Despite his nine Grammy Awards, many MTV appearances and tens of millions of albums sold, Eminem hasn't put himself on the celebrity circuit. "If it could just be about the music, I would only do the music," he said. "I don't hate the limelight, but I don't like it."

In the songs, Slim Shady still reacts to celebrities not like a fellow star but like a consumer stoking his crushes and fantasies from images on the airwaves. He just happens to be more extreme.

JUST POETRY

Confessions and broken taboos aren't Eminem's only concerns; he's also a virtuoso of phonetics. His raps rhyme internal vowel sounds along with the syllables that end words, and he'll let a chain of sounds take him wherever free-association might lead. "I'm taking celebrity names just out of the air, or just putting them in a hat and mixing them up and drawing a name," he said. "If your name happens to rhyme with something good, then you might get it too."

Word sounds are the genesis of "Insane," a song on "Relapse" that accuses a stepfather of raping him as a child. "It's pretty much all fiction," he said. "It's a perfect example of a rhyme gone bad."

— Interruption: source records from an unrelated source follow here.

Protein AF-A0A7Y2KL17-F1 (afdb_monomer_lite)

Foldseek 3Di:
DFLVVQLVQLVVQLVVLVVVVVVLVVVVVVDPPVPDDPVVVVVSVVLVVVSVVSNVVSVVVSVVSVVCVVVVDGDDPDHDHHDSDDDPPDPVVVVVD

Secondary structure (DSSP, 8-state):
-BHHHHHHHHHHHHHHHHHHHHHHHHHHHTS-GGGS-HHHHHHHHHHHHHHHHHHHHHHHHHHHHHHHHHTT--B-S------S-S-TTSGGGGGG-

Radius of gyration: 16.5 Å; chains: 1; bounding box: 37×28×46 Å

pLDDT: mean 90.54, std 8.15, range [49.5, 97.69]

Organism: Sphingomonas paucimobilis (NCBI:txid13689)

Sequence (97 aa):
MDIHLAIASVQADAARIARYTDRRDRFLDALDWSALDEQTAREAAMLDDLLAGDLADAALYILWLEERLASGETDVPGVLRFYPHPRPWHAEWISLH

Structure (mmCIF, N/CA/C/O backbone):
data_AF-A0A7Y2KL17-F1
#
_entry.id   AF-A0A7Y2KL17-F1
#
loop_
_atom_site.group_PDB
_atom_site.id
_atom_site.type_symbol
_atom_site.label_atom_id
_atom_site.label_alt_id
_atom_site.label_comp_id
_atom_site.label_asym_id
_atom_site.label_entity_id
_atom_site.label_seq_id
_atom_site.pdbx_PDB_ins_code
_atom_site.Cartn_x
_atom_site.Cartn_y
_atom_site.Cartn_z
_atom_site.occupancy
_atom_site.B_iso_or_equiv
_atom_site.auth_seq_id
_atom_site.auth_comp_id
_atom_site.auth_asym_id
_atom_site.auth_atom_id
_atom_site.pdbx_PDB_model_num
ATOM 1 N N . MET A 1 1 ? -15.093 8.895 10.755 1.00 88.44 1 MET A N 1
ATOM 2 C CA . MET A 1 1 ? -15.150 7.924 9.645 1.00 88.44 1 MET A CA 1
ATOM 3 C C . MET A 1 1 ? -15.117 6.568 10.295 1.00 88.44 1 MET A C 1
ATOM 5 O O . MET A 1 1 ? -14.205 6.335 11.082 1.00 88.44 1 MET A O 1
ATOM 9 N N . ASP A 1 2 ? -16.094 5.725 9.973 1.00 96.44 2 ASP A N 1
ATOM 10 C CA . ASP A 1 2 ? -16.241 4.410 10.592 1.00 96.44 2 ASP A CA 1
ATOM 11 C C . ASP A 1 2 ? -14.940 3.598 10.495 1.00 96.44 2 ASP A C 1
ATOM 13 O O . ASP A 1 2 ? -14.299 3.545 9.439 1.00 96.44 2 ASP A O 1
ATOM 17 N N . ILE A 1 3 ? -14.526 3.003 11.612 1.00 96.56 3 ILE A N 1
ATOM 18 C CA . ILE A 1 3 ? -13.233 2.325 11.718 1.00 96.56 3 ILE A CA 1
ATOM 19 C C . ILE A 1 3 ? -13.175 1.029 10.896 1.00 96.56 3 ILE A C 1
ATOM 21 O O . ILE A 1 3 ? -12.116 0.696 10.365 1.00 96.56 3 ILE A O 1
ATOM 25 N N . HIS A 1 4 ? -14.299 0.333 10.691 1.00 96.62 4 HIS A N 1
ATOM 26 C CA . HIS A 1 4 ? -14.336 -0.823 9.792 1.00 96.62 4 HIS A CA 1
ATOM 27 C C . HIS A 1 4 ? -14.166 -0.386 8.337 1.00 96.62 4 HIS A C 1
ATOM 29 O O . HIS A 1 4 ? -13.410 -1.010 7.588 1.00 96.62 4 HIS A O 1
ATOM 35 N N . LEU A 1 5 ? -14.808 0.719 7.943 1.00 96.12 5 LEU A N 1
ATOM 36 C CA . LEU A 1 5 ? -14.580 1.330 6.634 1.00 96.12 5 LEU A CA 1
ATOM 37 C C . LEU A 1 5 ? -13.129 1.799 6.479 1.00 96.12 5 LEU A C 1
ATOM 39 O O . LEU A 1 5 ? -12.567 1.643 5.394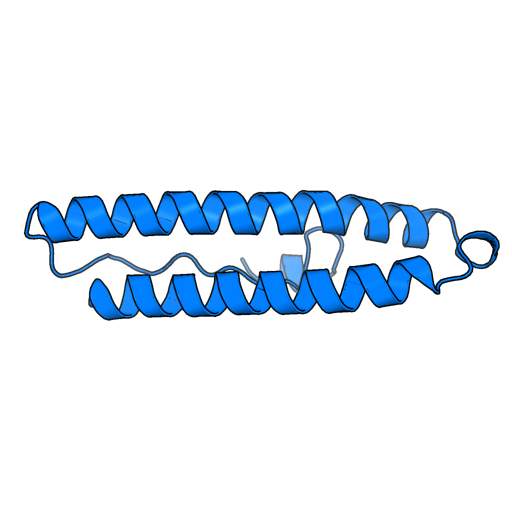 1.00 96.12 5 LEU A O 1
ATOM 43 N N . ALA A 1 6 ? -12.506 2.322 7.539 1.00 95.94 6 ALA A N 1
ATOM 44 C CA . ALA A 1 6 ? -11.091 2.692 7.548 1.00 95.94 6 ALA A CA 1
ATOM 45 C C . ALA A 1 6 ? -10.194 1.493 7.228 1.00 95.94 6 ALA A C 1
ATOM 47 O O . ALA A 1 6 ? -9.422 1.541 6.270 1.00 95.94 6 ALA A O 1
ATOM 48 N N . ILE A 1 7 ? -10.353 0.400 7.981 1.00 97.00 7 ILE A N 1
ATOM 49 C CA . ILE A 1 7 ? -9.581 -0.836 7.814 1.00 97.00 7 ILE A CA 1
ATOM 50 C C . ILE A 1 7 ? -9.764 -1.383 6.396 1.00 97.00 7 ILE A C 1
ATOM 52 O O . ILE A 1 7 ? -8.779 -1.607 5.692 1.00 97.00 7 ILE A O 1
ATOM 56 N N . ALA A 1 8 ? -11.010 -1.519 5.933 1.00 97.31 8 ALA A N 1
ATOM 57 C CA . ALA A 1 8 ? -11.307 -2.020 4.591 1.00 97.31 8 ALA A CA 1
ATOM 58 C C . ALA A 1 8 ? -10.678 -1.145 3.492 1.00 97.31 8 ALA A C 1
ATOM 60 O O . ALA A 1 8 ? -10.169 -1.651 2.491 1.00 97.31 8 ALA A O 1
ATOM 61 N N . SER A 1 9 ? -10.674 0.174 3.691 1.00 96.06 9 SER A N 1
ATOM 62 C CA . SER A 1 9 ? -10.103 1.138 2.749 1.00 96.06 9 SER A CA 1
ATOM 63 C C . SER A 1 9 ? -8.579 1.019 2.646 1.00 96.06 9 SER A C 1
ATOM 65 O O . SER A 1 9 ? -8.043 1.114 1.539 1.00 96.06 9 SER A O 1
ATOM 67 N N . VAL A 1 10 ? -7.884 0.790 3.764 1.00 96.31 10 VAL A N 1
ATOM 68 C CA . VAL A 1 10 ? -6.421 0.604 3.794 1.00 96.31 10 VAL A CA 1
ATOM 69 C C . VAL A 1 10 ? -6.040 -0.773 3.250 1.00 96.31 10 VAL A C 1
ATOM 71 O O . VAL A 1 10 ? -5.128 -0.876 2.434 1.00 96.31 10 VAL A O 1
ATOM 74 N N . GLN A 1 11 ? -6.785 -1.825 3.601 1.00 97.56 11 GLN A N 1
ATOM 75 C CA . GLN A 1 11 ? -6.598 -3.168 3.037 1.00 97.56 11 GLN A CA 1
ATOM 76 C C . GLN A 1 11 ? -6.756 -3.171 1.511 1.00 97.56 11 GLN A C 1
ATOM 78 O O . GLN A 1 11 ? -5.963 -3.788 0.796 1.00 97.56 11 GLN A O 1
ATOM 83 N N . ALA A 1 12 ? -7.754 -2.450 0.993 1.00 96.81 12 ALA A N 1
ATOM 84 C CA . ALA A 1 12 ? -7.960 -2.310 -0.444 1.00 96.81 12 ALA A CA 1
ATOM 85 C C . ALA A 1 12 ? -6.780 -1.608 -1.138 1.00 96.81 12 ALA A C 1
ATOM 87 O O . ALA A 1 12 ? -6.416 -1.986 -2.256 1.00 96.81 12 ALA A O 1
ATOM 88 N N . ASP A 1 13 ? -6.169 -0.619 -0.484 1.00 96.25 13 ASP A N 1
ATOM 89 C CA . ASP A 1 13 ? -4.993 0.083 -0.998 1.00 96.25 13 ASP A CA 1
ATOM 90 C C . ASP A 1 13 ? -3.739 -0.785 -0.960 1.00 96.25 13 ASP A C 1
ATOM 92 O O . ASP A 1 13 ? -3.086 -0.930 -1.993 1.00 96.25 13 ASP A O 1
ATOM 96 N N . ALA A 1 14 ? -3.461 -1.450 0.162 1.00 96.38 14 ALA A N 1
ATOM 97 C CA . ALA A 1 14 ? -2.347 -2.388 0.280 1.00 96.38 14 ALA A CA 1
ATOM 98 C C . ALA A 1 14 ? -2.437 -3.492 -0.787 1.00 96.38 14 ALA A C 1
ATOM 100 O O . ALA A 1 14 ? -1.476 -3.761 -1.508 1.00 96.38 14 ALA A O 1
ATOM 101 N N . ALA A 1 15 ? -3.628 -4.065 -0.993 1.00 96.69 15 ALA A N 1
ATOM 102 C CA . ALA A 1 15 ? -3.846 -5.068 -2.030 1.00 96.69 15 ALA A CA 1
ATOM 103 C C . ALA A 1 15 ? -3.660 -4.504 -3.453 1.00 96.69 15 ALA A C 1
ATOM 105 O O . ALA A 1 15 ? -3.244 -5.220 -4.366 1.00 96.69 15 ALA A O 1
ATOM 106 N N . ARG A 1 16 ? -3.984 -3.225 -3.676 1.00 95.56 16 ARG A N 1
ATOM 107 C CA . ARG A 1 16 ? -3.754 -2.541 -4.958 1.00 95.56 16 ARG A CA 1
ATOM 108 C C . ARG A 1 16 ? -2.265 -2.342 -5.219 1.00 95.56 16 ARG A C 1
ATOM 110 O O . ARG A 1 16 ? -1.844 -2.571 -6.352 1.00 95.56 16 ARG A O 1
ATOM 117 N N . ILE A 1 17 ? -1.510 -1.943 -4.197 1.00 94.88 17 ILE A N 1
ATOM 118 C CA . ILE A 1 17 ? -0.057 -1.773 -4.262 1.00 94.88 17 ILE A CA 1
ATOM 119 C C . ILE A 1 17 ? 0.612 -3.120 -4.518 1.00 94.88 17 ILE A C 1
ATOM 121 O O . ILE A 1 17 ? 1.335 -3.228 -5.499 1.00 94.88 17 ILE A O 1
ATOM 125 N N . ALA A 1 18 ? 0.269 -4.169 -3.768 1.00 95.38 18 ALA A N 1
ATOM 126 C CA . ALA A 1 18 ? 0.815 -5.510 -3.985 1.00 95.38 18 ALA A CA 1
ATOM 127 C C . ALA A 1 18 ? 0.610 -5.992 -5.436 1.00 95.38 18 ALA A C 1
ATOM 129 O O . ALA A 1 18 ? 1.560 -6.347 -6.126 1.00 95.38 18 ALA A O 1
ATOM 130 N N . ARG A 1 19 ? -0.616 -5.875 -5.971 1.00 95.56 19 ARG A N 1
ATOM 131 C CA . ARG A 1 19 ? -0.900 -6.212 -7.383 1.00 95.56 19 ARG A CA 1
ATOM 132 C C . ARG A 1 19 ? -0.178 -5.316 -8.390 1.00 95.56 19 ARG A C 1
ATOM 134 O O . ARG A 1 19 ? -0.078 -5.674 -9.567 1.00 95.56 19 ARG A O 1
ATOM 141 N N . TYR A 1 20 ? 0.171 -4.092 -8.010 1.00 94.12 20 TYR A N 1
ATOM 142 C CA . TYR A 1 20 ? 0.953 -3.198 -8.854 1.00 94.12 20 TYR A CA 1
ATOM 143 C C . TYR A 1 20 ? 2.416 -3.645 -8.874 1.00 94.12 20 TYR A C 1
ATOM 145 O O . TYR A 1 20 ? 2.936 -3.851 -9.969 1.00 94.12 20 TYR A O 1
ATOM 153 N N . THR A 1 21 ? 3.014 -3.899 -7.709 1.00 93.56 21 THR A N 1
ATOM 154 C CA . THR A 1 21 ? 4.373 -4.436 -7.560 1.00 93.56 21 THR A CA 1
ATOM 155 C C . THR A 1 21 ? 4.537 -5.747 -8.333 1.00 93.56 21 THR A C 1
ATOM 157 O O . THR A 1 21 ? 5.359 -5.802 -9.238 1.00 93.56 21 THR A O 1
ATOM 160 N N . ASP A 1 22 ? 3.635 -6.722 -8.170 1.00 94.12 22 ASP A N 1
ATOM 161 C CA . ASP A 1 22 ? 3.689 -8.004 -8.904 1.00 94.12 22 ASP A CA 1
ATOM 162 C C . ASP A 1 22 ? 3.658 -7.859 -10.438 1.00 94.12 22 ASP A C 1
ATOM 164 O O . ASP A 1 22 ? 4.138 -8.710 -11.197 1.00 94.12 22 ASP A O 1
ATOM 168 N N . ARG A 1 23 ? 2.967 -6.833 -10.947 1.00 93.06 23 ARG A N 1
ATOM 169 C CA . ARG A 1 23 ? 2.930 -6.545 -12.391 1.00 93.06 23 ARG A CA 1
ATOM 170 C C . ARG A 1 23 ? 4.196 -5.833 -12.838 1.00 93.06 23 ARG A C 1
ATOM 172 O O . ARG A 1 23 ? 4.651 -6.078 -13.952 1.00 93.06 23 ARG A O 1
ATOM 179 N N . ARG A 1 24 ? 4.721 -4.956 -11.989 1.00 92.12 24 ARG A N 1
ATOM 180 C CA . ARG A 1 24 ? 5.914 -4.163 -12.244 1.00 92.12 24 ARG A CA 1
ATOM 181 C C . ARG A 1 24 ? 7.166 -5.036 -12.239 1.00 92.12 24 ARG A C 1
ATOM 183 O O . ARG A 1 24 ? 7.926 -4.927 -13.189 1.00 92.12 24 ARG A O 1
ATOM 190 N N . ASP A 1 25 ? 7.310 -5.954 -11.290 1.00 92.19 25 ASP A N 1
ATOM 191 C CA . ASP A 1 25 ? 8.445 -6.885 -11.223 1.00 92.19 25 ASP A CA 1
ATOM 192 C C . ASP A 1 25 ? 8.557 -7.704 -12.511 1.00 92.19 25 ASP A C 1
ATOM 194 O O . ASP A 1 25 ? 9.588 -7.706 -13.173 1.00 92.19 25 ASP A O 1
ATOM 198 N N . ARG A 1 26 ? 7.437 -8.275 -12.975 1.00 92.19 26 ARG A N 1
ATOM 199 C CA . ARG A 1 26 ? 7.391 -8.996 -14.259 1.00 92.19 26 ARG A CA 1
ATOM 200 C C . ARG A 1 26 ? 7.736 -8.125 -15.466 1.00 92.19 26 ARG A C 1
ATOM 202 O O . ARG A 1 26 ? 8.260 -8.635 -16.452 1.00 92.19 26 ARG A O 1
ATOM 209 N N . PHE A 1 27 ? 7.374 -6.843 -15.433 1.00 90.56 27 PHE A N 1
ATOM 210 C CA . PHE A 1 27 ? 7.714 -5.905 -16.500 1.00 90.56 27 PHE A CA 1
ATOM 211 C C . PHE A 1 27 ? 9.207 -5.565 -16.478 1.00 90.56 27 PHE A C 1
ATOM 213 O O . PHE A 1 27 ? 9.844 -5.596 -17.525 1.00 90.56 27 PHE A O 1
ATOM 220 N N . LEU A 1 28 ? 9.759 -5.285 -15.297 1.00 89.75 28 LEU A N 1
ATOM 221 C CA . LEU A 1 28 ? 11.170 -4.970 -15.100 1.00 89.75 28 LEU A CA 1
ATOM 222 C C . LEU A 1 28 ? 12.099 -6.135 -15.432 1.00 89.75 28 LEU A C 1
ATOM 224 O O . LEU A 1 28 ? 13.155 -5.914 -16.021 1.00 89.75 28 LEU A O 1
ATOM 228 N N . ASP A 1 29 ? 11.698 -7.361 -15.105 1.00 92.06 29 ASP A N 1
ATOM 229 C CA . ASP A 1 29 ? 12.442 -8.573 -15.459 1.00 92.06 29 ASP A CA 1
ATOM 230 C C . ASP A 1 29 ? 12.578 -8.738 -16.980 1.00 92.06 29 ASP A C 1
ATOM 232 O O . ASP A 1 29 ? 13.566 -9.282 -17.472 1.00 92.06 29 ASP A O 1
ATOM 236 N N . ALA A 1 30 ? 11.583 -8.268 -17.737 1.00 91.62 30 ALA A N 1
ATOM 237 C CA . ALA A 1 30 ? 11.570 -8.309 -19.196 1.00 91.62 30 ALA A CA 1
ATOM 238 C C . ALA A 1 30 ? 12.165 -7.047 -19.850 1.00 91.62 30 ALA A C 1
ATOM 240 O O . ALA A 1 30 ? 12.254 -6.985 -21.079 1.00 91.62 30 ALA A O 1
ATOM 241 N N . LEU A 1 31 ? 12.525 -6.032 -19.061 1.00 89.75 31 LEU A N 1
ATOM 242 C CA . LEU A 1 31 ? 12.957 -4.731 -19.555 1.00 89.75 31 LEU A CA 1
ATOM 243 C C . LEU A 1 31 ? 14.436 -4.755 -19.949 1.00 89.75 31 LEU A C 1
ATOM 245 O O . LEU A 1 31 ? 15.294 -5.202 -19.189 1.00 89.75 31 LEU A O 1
ATOM 249 N N . ASP A 1 32 ? 14.753 -4.208 -21.122 1.00 90.88 32 ASP A N 1
ATOM 250 C CA . ASP A 1 32 ? 16.142 -3.943 -21.494 1.00 90.88 32 ASP A CA 1
ATOM 251 C C . ASP A 1 32 ? 16.643 -2.682 -20.780 1.00 90.88 32 ASP A C 1
ATOM 253 O O . ASP A 1 32 ? 16.499 -1.557 -21.262 1.00 90.88 32 ASP A O 1
ATOM 257 N N . TRP A 1 33 ? 17.243 -2.883 -19.610 1.00 86.88 33 TRP A N 1
ATOM 258 C CA . TRP A 1 33 ? 17.811 -1.813 -18.790 1.00 86.88 33 TRP A CA 1
ATOM 259 C C . TRP A 1 33 ? 18.913 -1.021 -19.490 1.00 86.88 33 TRP A C 1
ATOM 261 O O . TRP A 1 33 ? 19.110 0.147 -19.169 1.00 86.88 33 TRP A O 1
ATOM 271 N N . SER A 1 34 ? 19.617 -1.625 -20.451 1.00 87.88 34 SER A N 1
ATOM 272 C CA . SER A 1 34 ? 20.691 -0.945 -21.181 1.00 87.88 34 SER A CA 1
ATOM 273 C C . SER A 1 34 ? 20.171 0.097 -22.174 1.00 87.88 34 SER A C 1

There are so many references to prescription drugs on "Relapse" that Eminem could have earned product-placement deals from pharmaceutical companies. One reason, he said, is that the trademarked names are memorable words. "In my experience through rehab and the hospital and the overdose with the methadone, I learned so many different names of medications," he said.

"At the end of the day, it's just words," he added. "That's all it is to me."

But he also admits that he's inseparable even from Slim Shady's darker fantasies or, "obviously, I wouldn't be able to think of this." In one song, "Must be the Ganja" - which rhymes "dilemma," "Dalai Lama" and "Jeffrey Dahmer" - he boasts about being able to name "every serial killer who ever existed" along with all the details of their murders. Mathers said that was him: watching documentaries and writing down information. He was fascinated by "serial killers and their psyche and their mind states."

He continued, "You listen to these people talk, or you see them, they look so regular. What does a serial killer look like? He don't look like anything. He looks like you. You could be living next door to one. If I lived next door to you, you could be."